NUMECA has identified a possible commercial exploitation of its pilot application towards the aeronautics market. This exploitation will be tightly linked to follow up projects which will extend the AllScale components capabilities towards more advanced features required by the pilot application.

By realizing the AllScale vision through the development of the AllScale API, compiler, runtime system, and runtime system sub-systems, the following goals have been achieved:
- The provisioning of an effective and efficient, purely C++ based, target platform oblivious, shared-memory like programming model for large-scale HPC applications
- The effective separation of concerns among HPC application developers, parallel API designers, compiler and runtime developers, and runtime service specialists
- The creation of moldable HPC applications that can be adapted to a given target architecture, load characteristic, and user-preferences in computation time, resource usage and energy consumption
- The transparent integration of checkpoint/restarting techniques in HPC applications to compensate for node failures within a running application instance

As a result, the AllScale environment can be used as a platform facilitating the effective development of HPC applications using state-of-the art C++ development tools. The provided range of parallel data structures and algorithms provide a valuable foundation for future development projects, eliminating the need for re-implementing frequently encountered patterns while still facilitating their customization where needed. Applications, once developed using the AllScale API, can be ported to a variety of target architectures. Furthermore, such applications benefit from future developments like the support of additional parallel resource types or improved runtime services by simple re-compilation and linking.
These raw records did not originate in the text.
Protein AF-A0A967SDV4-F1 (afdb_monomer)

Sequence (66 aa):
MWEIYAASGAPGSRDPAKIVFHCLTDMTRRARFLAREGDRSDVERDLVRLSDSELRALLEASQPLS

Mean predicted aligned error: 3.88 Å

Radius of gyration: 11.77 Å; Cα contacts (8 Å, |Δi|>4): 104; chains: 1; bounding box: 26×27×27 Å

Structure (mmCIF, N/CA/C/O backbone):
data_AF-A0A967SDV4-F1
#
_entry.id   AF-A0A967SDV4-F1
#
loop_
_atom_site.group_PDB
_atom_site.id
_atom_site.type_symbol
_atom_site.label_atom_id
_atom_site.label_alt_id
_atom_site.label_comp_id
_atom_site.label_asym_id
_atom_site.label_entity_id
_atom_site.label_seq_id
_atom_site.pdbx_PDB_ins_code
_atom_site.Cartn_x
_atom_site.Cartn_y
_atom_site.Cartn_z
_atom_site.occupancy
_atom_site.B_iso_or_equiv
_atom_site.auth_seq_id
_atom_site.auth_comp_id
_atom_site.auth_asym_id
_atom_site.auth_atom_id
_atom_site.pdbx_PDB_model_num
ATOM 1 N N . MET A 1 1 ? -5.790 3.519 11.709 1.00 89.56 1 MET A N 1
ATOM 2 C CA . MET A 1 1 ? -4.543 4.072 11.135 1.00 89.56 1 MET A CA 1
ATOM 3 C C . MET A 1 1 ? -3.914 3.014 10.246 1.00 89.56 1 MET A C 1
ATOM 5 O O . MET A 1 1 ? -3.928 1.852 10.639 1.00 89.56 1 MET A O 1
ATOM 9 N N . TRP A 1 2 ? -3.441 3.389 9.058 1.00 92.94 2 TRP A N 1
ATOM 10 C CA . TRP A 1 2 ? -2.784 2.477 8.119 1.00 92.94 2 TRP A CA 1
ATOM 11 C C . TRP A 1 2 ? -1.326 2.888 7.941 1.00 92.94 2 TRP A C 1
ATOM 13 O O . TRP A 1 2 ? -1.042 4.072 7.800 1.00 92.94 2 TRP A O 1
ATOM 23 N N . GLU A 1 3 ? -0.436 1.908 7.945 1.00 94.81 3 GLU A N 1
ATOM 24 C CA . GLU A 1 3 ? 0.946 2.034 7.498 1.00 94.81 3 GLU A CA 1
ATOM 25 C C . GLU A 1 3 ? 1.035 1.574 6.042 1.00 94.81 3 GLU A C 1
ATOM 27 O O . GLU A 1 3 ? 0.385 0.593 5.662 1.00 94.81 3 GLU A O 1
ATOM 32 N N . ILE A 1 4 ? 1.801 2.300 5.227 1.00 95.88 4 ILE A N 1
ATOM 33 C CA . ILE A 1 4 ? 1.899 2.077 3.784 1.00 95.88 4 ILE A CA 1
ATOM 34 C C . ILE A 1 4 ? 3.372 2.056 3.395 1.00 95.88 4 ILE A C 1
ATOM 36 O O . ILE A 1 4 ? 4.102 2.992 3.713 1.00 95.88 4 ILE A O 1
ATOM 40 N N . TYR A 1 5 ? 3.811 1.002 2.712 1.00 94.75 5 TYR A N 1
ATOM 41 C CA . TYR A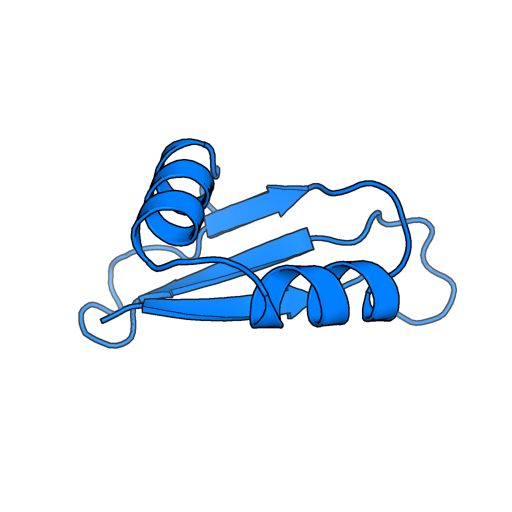 1 5 ? 5.208 0.849 2.304 1.00 94.75 5 TYR A CA 1
ATOM 42 C C . TYR A 1 5 ? 5.354 0.048 1.010 1.00 94.75 5 TYR A C 1
ATOM 44 O O . TYR A 1 5 ? 4.483 -0.742 0.640 1.00 94.75 5 TYR A O 1
ATOM 52 N N . ALA A 1 6 ? 6.480 0.246 0.325 1.00 94.50 6 ALA A N 1
ATOM 53 C CA . ALA A 1 6 ? 6.862 -0.558 -0.827 1.00 94.50 6 ALA A CA 1
ATOM 54 C C . ALA A 1 6 ? 7.544 -1.859 -0.376 1.00 94.50 6 ALA A C 1
ATOM 56 O O . ALA A 1 6 ? 8.411 -1.864 0.501 1.00 94.50 6 ALA A O 1
ATOM 57 N N . ALA A 1 7 ? 7.185 -2.967 -1.013 1.00 91.38 7 ALA A N 1
ATOM 58 C CA . ALA A 1 7 ? 7.804 -4.270 -0.832 1.00 91.38 7 ALA A CA 1
ATOM 59 C C . ALA A 1 7 ? 8.107 -4.902 -2.195 1.00 91.38 7 ALA A C 1
ATOM 61 O O . ALA A 1 7 ? 7.417 -4.657 -3.180 1.00 91.38 7 ALA A O 1
ATOM 62 N N . SER A 1 8 ? 9.124 -5.751 -2.249 1.00 86.38 8 SER A N 1
ATOM 63 C CA . SER A 1 8 ? 9.425 -6.610 -3.396 1.00 86.38 8 SER A CA 1
ATOM 64 C C . SER A 1 8 ? 9.701 -8.023 -2.897 1.00 86.38 8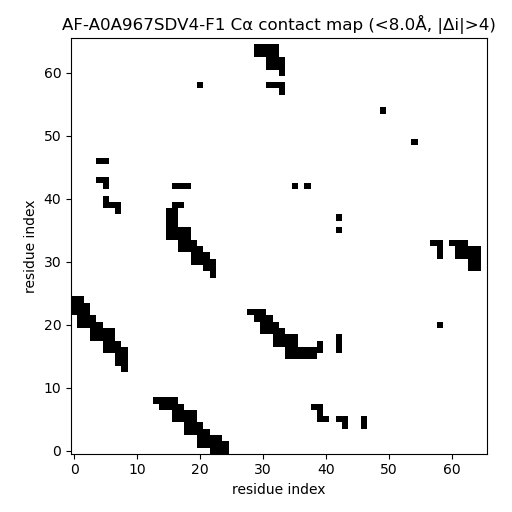 SER A C 1
ATOM 66 O O . SER A 1 8 ? 9.887 -8.231 -1.694 1.00 86.38 8 SER A O 1
ATOM 68 N N . GLY A 1 9 ? 9.737 -8.994 -3.811 1.00 74.50 9 GLY A N 1
ATOM 69 C CA . GLY A 1 9 ? 10.230 -10.331 -3.487 1.00 74.50 9 GLY A CA 1
ATOM 70 C C . GLY A 1 9 ? 11.688 -10.318 -3.014 1.00 74.50 9 GLY A C 1
ATOM 71 O O . GLY A 1 9 ? 12.365 -9.283 -3.026 1.00 74.50 9 GLY A O 1
ATOM 72 N N . ALA A 1 10 ? 12.173 -11.489 -2.596 1.00 71.56 10 ALA A N 1
ATOM 73 C CA . ALA A 1 10 ? 13.566 -11.676 -2.197 1.00 71.56 10 ALA A CA 1
ATOM 74 C C . ALA A 1 10 ? 14.540 -11.217 -3.306 1.00 71.56 10 ALA A C 1
ATOM 76 O O . ALA A 1 10 ? 14.182 -11.271 -4.485 1.00 71.56 10 ALA A O 1
ATOM 77 N N . PRO A 1 11 ? 15.775 -10.800 -2.970 1.00 62.09 11 PRO A N 1
ATOM 78 C CA . PRO A 1 11 ? 16.787 -10.466 -3.971 1.00 62.09 11 PRO A CA 1
ATOM 79 C C . PRO A 1 11 ? 16.944 -11.593 -5.004 1.00 62.09 11 PRO A C 1
ATOM 81 O O . PRO A 1 11 ? 17.173 -12.744 -4.638 1.00 62.09 11 PRO A O 1
ATOM 84 N N . GLY A 1 12 ? 16.784 -11.271 -6.291 1.00 63.53 12 GLY A N 1
ATOM 85 C CA . GLY A 1 12 ? 16.794 -12.248 -7.391 1.00 63.53 12 GLY A CA 1
ATOM 86 C C . GLY A 1 12 ? 15.426 -12.847 -7.754 1.00 63.53 12 GLY A C 1
ATOM 87 O O . GLY A 1 12 ? 15.330 -13.573 -8.743 1.00 63.53 12 GLY A O 1
ATOM 88 N N . SER A 1 13 ? 14.364 -12.525 -7.011 1.00 65.94 13 SER A N 1
ATOM 89 C CA . SER A 1 13 ? 12.986 -12.826 -7.400 1.00 65.94 13 SER A CA 1
ATOM 90 C C . SER A 1 13 ? 12.543 -11.945 -8.575 1.00 65.94 13 SER A C 1
ATOM 92 O O . SER A 1 13 ? 12.883 -10.765 -8.638 1.00 65.94 13 SER A O 1
ATOM 94 N N . ARG A 1 14 ? 11.746 -12.511 -9.492 1.00 69.69 14 ARG A N 1
ATOM 95 C CA . ARG A 1 14 ? 11.025 -11.757 -10.538 1.00 69.69 14 ARG A CA 1
ATOM 96 C C . ARG A 1 14 ? 9.700 -11.172 -10.040 1.00 69.69 14 ARG A C 1
ATOM 98 O O . ARG A 1 14 ? 8.910 -10.697 -10.852 1.00 69.69 14 ARG A O 1
ATOM 105 N N . ASP A 1 15 ? 9.426 -11.248 -8.739 1.00 78.56 15 ASP A N 1
ATOM 106 C CA . ASP A 1 15 ? 8.188 -10.713 -8.190 1.00 78.56 15 ASP A CA 1
ATOM 107 C C . ASP A 1 15 ? 8.115 -9.201 -8.425 1.00 78.56 15 ASP A C 1
ATOM 109 O O . ASP A 1 15 ? 9.052 -8.483 -8.059 1.00 78.56 15 ASP A O 1
ATOM 113 N N . PRO A 1 16 ? 7.001 -8.701 -8.985 1.00 81.56 16 PRO A N 1
ATOM 114 C CA . PRO A 1 16 ? 6.810 -7.272 -9.160 1.00 81.56 16 PRO A CA 1
ATOM 115 C C . PRO A 1 16 ? 6.809 -6.569 -7.801 1.00 81.56 16 PRO A C 1
ATOM 117 O O . PRO A 1 16 ? 6.425 -7.156 -6.778 1.00 81.56 16 PRO A O 1
ATOM 120 N N . ALA A 1 17 ? 7.208 -5.297 -7.797 1.00 90.25 17 ALA A N 1
ATOM 121 C CA . ALA A 1 17 ? 7.056 -4.452 -6.627 1.00 90.25 17 ALA A CA 1
ATOM 122 C C . ALA A 1 17 ? 5.575 -4.348 -6.226 1.00 90.25 17 ALA A C 1
ATOM 124 O O . ALA A 1 17 ? 4.651 -4.484 -7.032 1.00 90.25 17 ALA A O 1
ATOM 125 N N . LYS A 1 18 ? 5.332 -4.147 -4.936 1.00 93.25 18 LYS A N 1
ATOM 126 C CA . LYS A 1 18 ? 3.994 -4.086 -4.352 1.00 93.25 18 LYS A CA 1
ATOM 127 C C . LYS A 1 18 ? 3.938 -2.936 -3.366 1.00 93.25 18 LYS A C 1
ATOM 129 O O . LYS A 1 18 ? 4.890 -2.697 -2.630 1.00 93.25 18 LYS A O 1
ATOM 134 N N . ILE A 1 19 ? 2.794 -2.274 -3.311 1.00 95.19 19 ILE A N 1
ATOM 135 C CA . ILE A 1 19 ? 2.439 -1.378 -2.213 1.00 95.19 19 ILE A CA 1
ATOM 136 C C . ILE A 1 19 ? 1.683 -2.217 -1.195 1.00 95.19 19 ILE A C 1
ATOM 138 O O . ILE A 1 19 ? 0.711 -2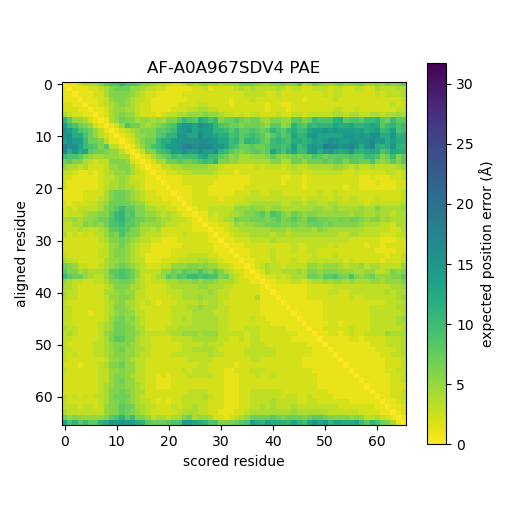.877 -1.560 1.00 95.19 19 ILE A O 1
ATOM 142 N N . VAL A 1 20 ? 2.122 -2.207 0.058 1.00 95.69 20 VAL A N 1
ATOM 143 C CA . VAL A 1 20 ? 1.493 -2.941 1.157 1.00 95.69 20 VAL A CA 1
ATOM 144 C C . VAL A 1 20 ? 0.815 -1.957 2.098 1.00 95.69 20 VAL A C 1
ATOM 146 O O . VAL A 1 20 ? 1.382 -0.922 2.435 1.00 95.69 20 VAL A O 1
ATOM 149 N N . PHE A 1 21 ? -0.393 -2.307 2.531 1.00 96.75 21 PHE A N 1
ATOM 150 C CA . PHE A 1 21 ? -1.195 -1.564 3.493 1.00 96.75 21 PHE A CA 1
ATOM 151 C C . PHE A 1 21 ? -1.398 -2.423 4.738 1.00 96.75 21 PHE A C 1
ATOM 153 O O . PHE A 1 21 ? -2.004 -3.497 4.667 1.00 96.75 21 PHE A O 1
ATOM 160 N N . HIS A 1 22 ? -0.931 -1.939 5.884 1.00 95.56 22 HIS A N 1
ATOM 161 C CA . HIS A 1 22 ? -1.029 -2.630 7.165 1.00 95.56 22 HIS A CA 1
ATOM 162 C C . HIS A 1 22 ? -1.849 -1.808 8.167 1.00 95.56 22 HIS A C 1
ATOM 164 O O . HIS A 1 22 ? -1.579 -0.629 8.389 1.00 95.56 22 HIS A O 1
ATOM 170 N N . CYS A 1 23 ? -2.898 -2.398 8.749 1.00 95.75 23 CYS A N 1
ATOM 171 C CA . CYS A 1 23 ? -3.752 -1.682 9.692 1.00 95.75 23 CYS A CA 1
ATOM 172 C C . CYS A 1 23 ? -3.154 -1.737 11.099 1.00 95.75 23 CYS A C 1
ATOM 174 O O . CYS A 1 23 ? -3.136 -2.789 11.724 1.00 95.75 23 CYS A O 1
ATOM 176 N N . LEU A 1 24 ? -2.725 -0.591 11.624 1.00 93.50 24 LEU A N 1
ATOM 177 C CA . LEU A 1 24 ? -2.080 -0.509 12.939 1.00 93.50 24 LEU A CA 1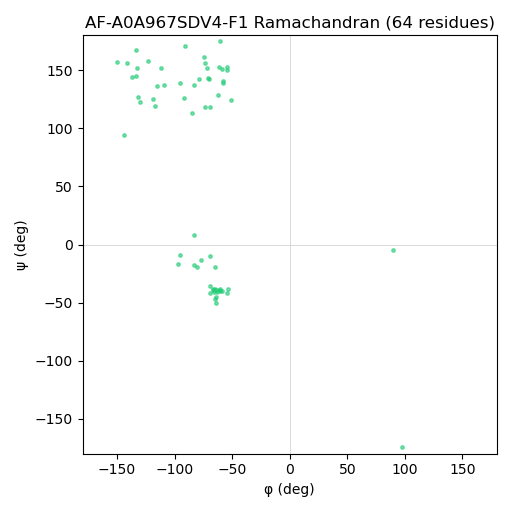
ATOM 178 C C . LEU A 1 24 ? -3.073 -0.454 14.107 1.00 93.50 24 LEU A C 1
ATOM 180 O O . LEU A 1 24 ? -2.703 -0.667 15.254 1.00 93.50 24 LEU A O 1
ATOM 184 N N . THR A 1 25 ? -4.335 -0.118 13.834 1.00 95.69 25 THR A N 1
ATOM 185 C CA . THR A 1 25 ? -5.374 0.031 14.873 1.00 95.69 25 THR A CA 1
ATOM 186 C C . THR A 1 25 ? -6.247 -1.202 15.040 1.00 95.69 25 THR A C 1
ATOM 188 O O . THR A 1 25 ? -6.966 -1.305 16.026 1.00 95.69 25 THR A O 1
ATOM 191 N N . ASP A 1 26 ? -6.238 -2.102 14.061 1.00 93.12 26 ASP A N 1
ATOM 192 C CA . ASP A 1 26 ? -7.086 -3.286 14.040 1.00 93.12 26 ASP A CA 1
ATOM 193 C C . ASP A 1 26 ? -6.302 -4.444 13.421 1.00 93.12 26 ASP A C 1
ATOM 195 O O . ASP A 1 26 ? -6.275 -4.618 12.203 1.00 93.12 26 ASP A O 1
ATOM 199 N N . MET A 1 27 ? -5.669 -5.235 14.287 1.00 87.19 27 MET A N 1
ATOM 200 C CA . MET A 1 27 ? -4.840 -6.381 13.899 1.00 87.19 27 MET A CA 1
ATOM 201 C C . MET A 1 27 ? -5.660 -7.539 13.308 1.00 87.19 27 MET A C 1
ATOM 203 O O . MET A 1 27 ? -5.087 -8.492 12.786 1.00 87.19 27 MET A O 1
ATOM 207 N N . THR A 1 28 ? -6.997 -7.485 13.386 1.00 92.50 28 THR A N 1
ATOM 208 C CA . THR A 1 28 ? -7.870 -8.475 12.739 1.00 92.50 28 THR A CA 1
ATOM 209 C C . THR A 1 28 ? -8.060 -8.179 11.252 1.00 92.50 28 THR A C 1
ATOM 211 O O . THR A 1 28 ? -8.387 -9.078 10.471 1.00 92.50 28 THR A O 1
ATOM 214 N N . ARG A 1 29 ? -7.798 -6.935 10.823 1.00 92.81 29 ARG A N 1
ATOM 215 C CA . ARG A 1 29 ? -7.775 -6.579 9.404 1.00 92.81 29 ARG A CA 1
ATOM 216 C C . ARG A 1 29 ? -6.519 -7.138 8.764 1.00 92.81 29 ARG A C 1
ATOM 218 O O . ARG A 1 29 ? -5.404 -6.732 9.079 1.00 92.81 29 ARG A O 1
ATOM 225 N N . ARG A 1 30 ? -6.721 -8.026 7.791 1.00 92.69 30 ARG A N 1
ATOM 226 C CA . ARG A 1 30 ? -5.630 -8.523 6.953 1.00 92.69 30 ARG A CA 1
ATOM 227 C C . ARG A 1 30 ? -4.931 -7.367 6.248 1.00 92.69 30 ARG A C 1
ATOM 229 O O . ARG A 1 30 ? -5.587 -6.442 5.757 1.00 92.69 30 ARG A O 1
ATOM 236 N N . ALA A 1 31 ? -3.607 -7.475 6.159 1.00 94.50 31 ALA A N 1
ATOM 237 C CA . ALA A 1 31 ? -2.820 -6.624 5.285 1.00 94.50 31 ALA A CA 1
ATOM 238 C C . ALA A 1 31 ? -3.361 -6.714 3.853 1.00 94.50 31 ALA A C 1
ATOM 240 O O . ALA A 1 31 ? -3.919 -7.735 3.441 1.00 94.50 31 ALA A O 1
ATOM 241 N N . ARG A 1 32 ? -3.212 -5.633 3.099 1.00 96.31 32 ARG A N 1
ATOM 242 C CA . ARG A 1 32 ? -3.634 -5.560 1.699 1.00 96.31 32 ARG A CA 1
ATOM 243 C C . ARG A 1 32 ? -2.447 -5.187 0.838 1.00 96.31 32 ARG A C 1
ATOM 245 O O . ARG A 1 32 ? -1.488 -4.603 1.336 1.00 96.31 32 ARG A O 1
ATOM 252 N N . PHE A 1 33 ? -2.510 -5.509 -0.444 1.00 95.31 33 PHE A N 1
ATOM 253 C CA . PHE A 1 33 ? -1.469 -5.132 -1.381 1.00 95.31 33 PHE A CA 1
ATOM 254 C C . PHE A 1 33 ? -2.017 -4.724 -2.743 1.00 95.31 33 PHE A C 1
ATOM 256 O O . PHE A 1 33 ? -3.103 -5.135 -3.152 1.00 95.31 33 PHE A O 1
ATOM 263 N N . LEU A 1 34 ? -1.225 -3.924 -3.448 1.00 94.56 34 LEU A N 1
ATOM 264 C CA . LEU A 1 34 ? -1.432 -3.559 -4.841 1.00 94.56 34 LEU A CA 1
ATOM 265 C C . LEU A 1 34 ? -0.125 -3.804 -5.598 1.00 94.56 34 LEU A C 1
ATOM 267 O O . LEU A 1 34 ? 0.913 -3.261 -5.221 1.00 94.56 34 LEU A O 1
ATOM 271 N N . ALA A 1 35 ? -0.165 -4.636 -6.638 1.00 91.94 35 ALA A N 1
ATOM 272 C CA . ALA A 1 35 ? 0.996 -4.858 -7.496 1.00 91.94 35 ALA A CA 1
ATOM 273 C C . ALA A 1 35 ? 1.293 -3.605 -8.333 1.00 91.94 35 ALA A C 1
ATOM 275 O O . ALA A 1 35 ? 0.377 -2.913 -8.782 1.00 91.94 35 ALA A O 1
ATOM 276 N N . ARG A 1 36 ? 2.575 -3.317 -8.539 1.00 89.69 36 ARG A N 1
ATOM 277 C CA . ARG A 1 36 ? 3.070 -2.209 -9.352 1.00 89.69 36 ARG A CA 1
ATOM 278 C C . ARG A 1 36 ? 4.173 -2.713 -10.266 1.00 89.69 36 ARG A C 1
ATOM 280 O O . ARG A 1 36 ? 4.953 -3.590 -9.903 1.00 89.69 36 ARG A O 1
ATOM 287 N N . GLU A 1 37 ? 4.220 -2.149 -11.460 1.00 82.75 37 GLU A N 1
ATOM 288 C CA . GLU A 1 37 ? 5.370 -2.318 -12.338 1.00 82.75 37 GLU A CA 1
ATOM 289 C C . GLU A 1 37 ? 6.562 -1.524 -11.791 1.00 82.75 37 GLU A C 1
ATOM 291 O O . GLU A 1 37 ? 6.380 -0.514 -11.108 1.00 82.75 37 GLU A O 1
ATOM 296 N N . GLY A 1 38 ? 7.773 -1.988 -12.098 1.00 82.00 38 GLY A N 1
ATOM 297 C CA . GLY A 1 38 ? 9.017 -1.378 -11.631 1.00 82.00 38 GLY A CA 1
ATOM 298 C C . GLY A 1 38 ? 9.615 -2.057 -10.400 1.00 82.00 38 GLY A C 1
ATOM 299 O O . GLY A 1 38 ? 9.162 -3.118 -9.955 1.00 82.00 38 GLY A O 1
ATOM 300 N N . ASP A 1 39 ? 10.685 -1.453 -9.885 1.00 87.50 39 ASP A N 1
ATOM 301 C CA . ASP A 1 39 ? 11.372 -1.926 -8.689 1.00 87.50 39 ASP A CA 1
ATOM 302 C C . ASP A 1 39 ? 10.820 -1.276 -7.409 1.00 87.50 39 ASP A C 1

Thus, future developments can be integrated in (then) legacy codes following this paradigm.

The AllScale tool chain is currently operational and used for various parallel computers including the LEO3 (UIBK), VSC-3 (UIBK), Beskow (KTH), Meggie (FAU), Cori (NERSC) parallel computer. The AllScale environment can be downloaded and installed from https://github.com/allscale(opens in new window) under the GNU General Public License and the Boost Software License. The project partners are committed to maintain the tool chain beyond the project completion. In the future, it is unlikely that HPC will lose momentum, as most major information technology analysts (e.g. Gartner, ITC) forecast that HPC will play an important role in IT. Moreover, several existing and new technologies depend on HPC, such as Big Data, artificial intelligence, machine learning, IoT, requiring adaptation of the researched technologies to these new paradigms. AllScale will be open and adapt to these new developments beyond its lifetime.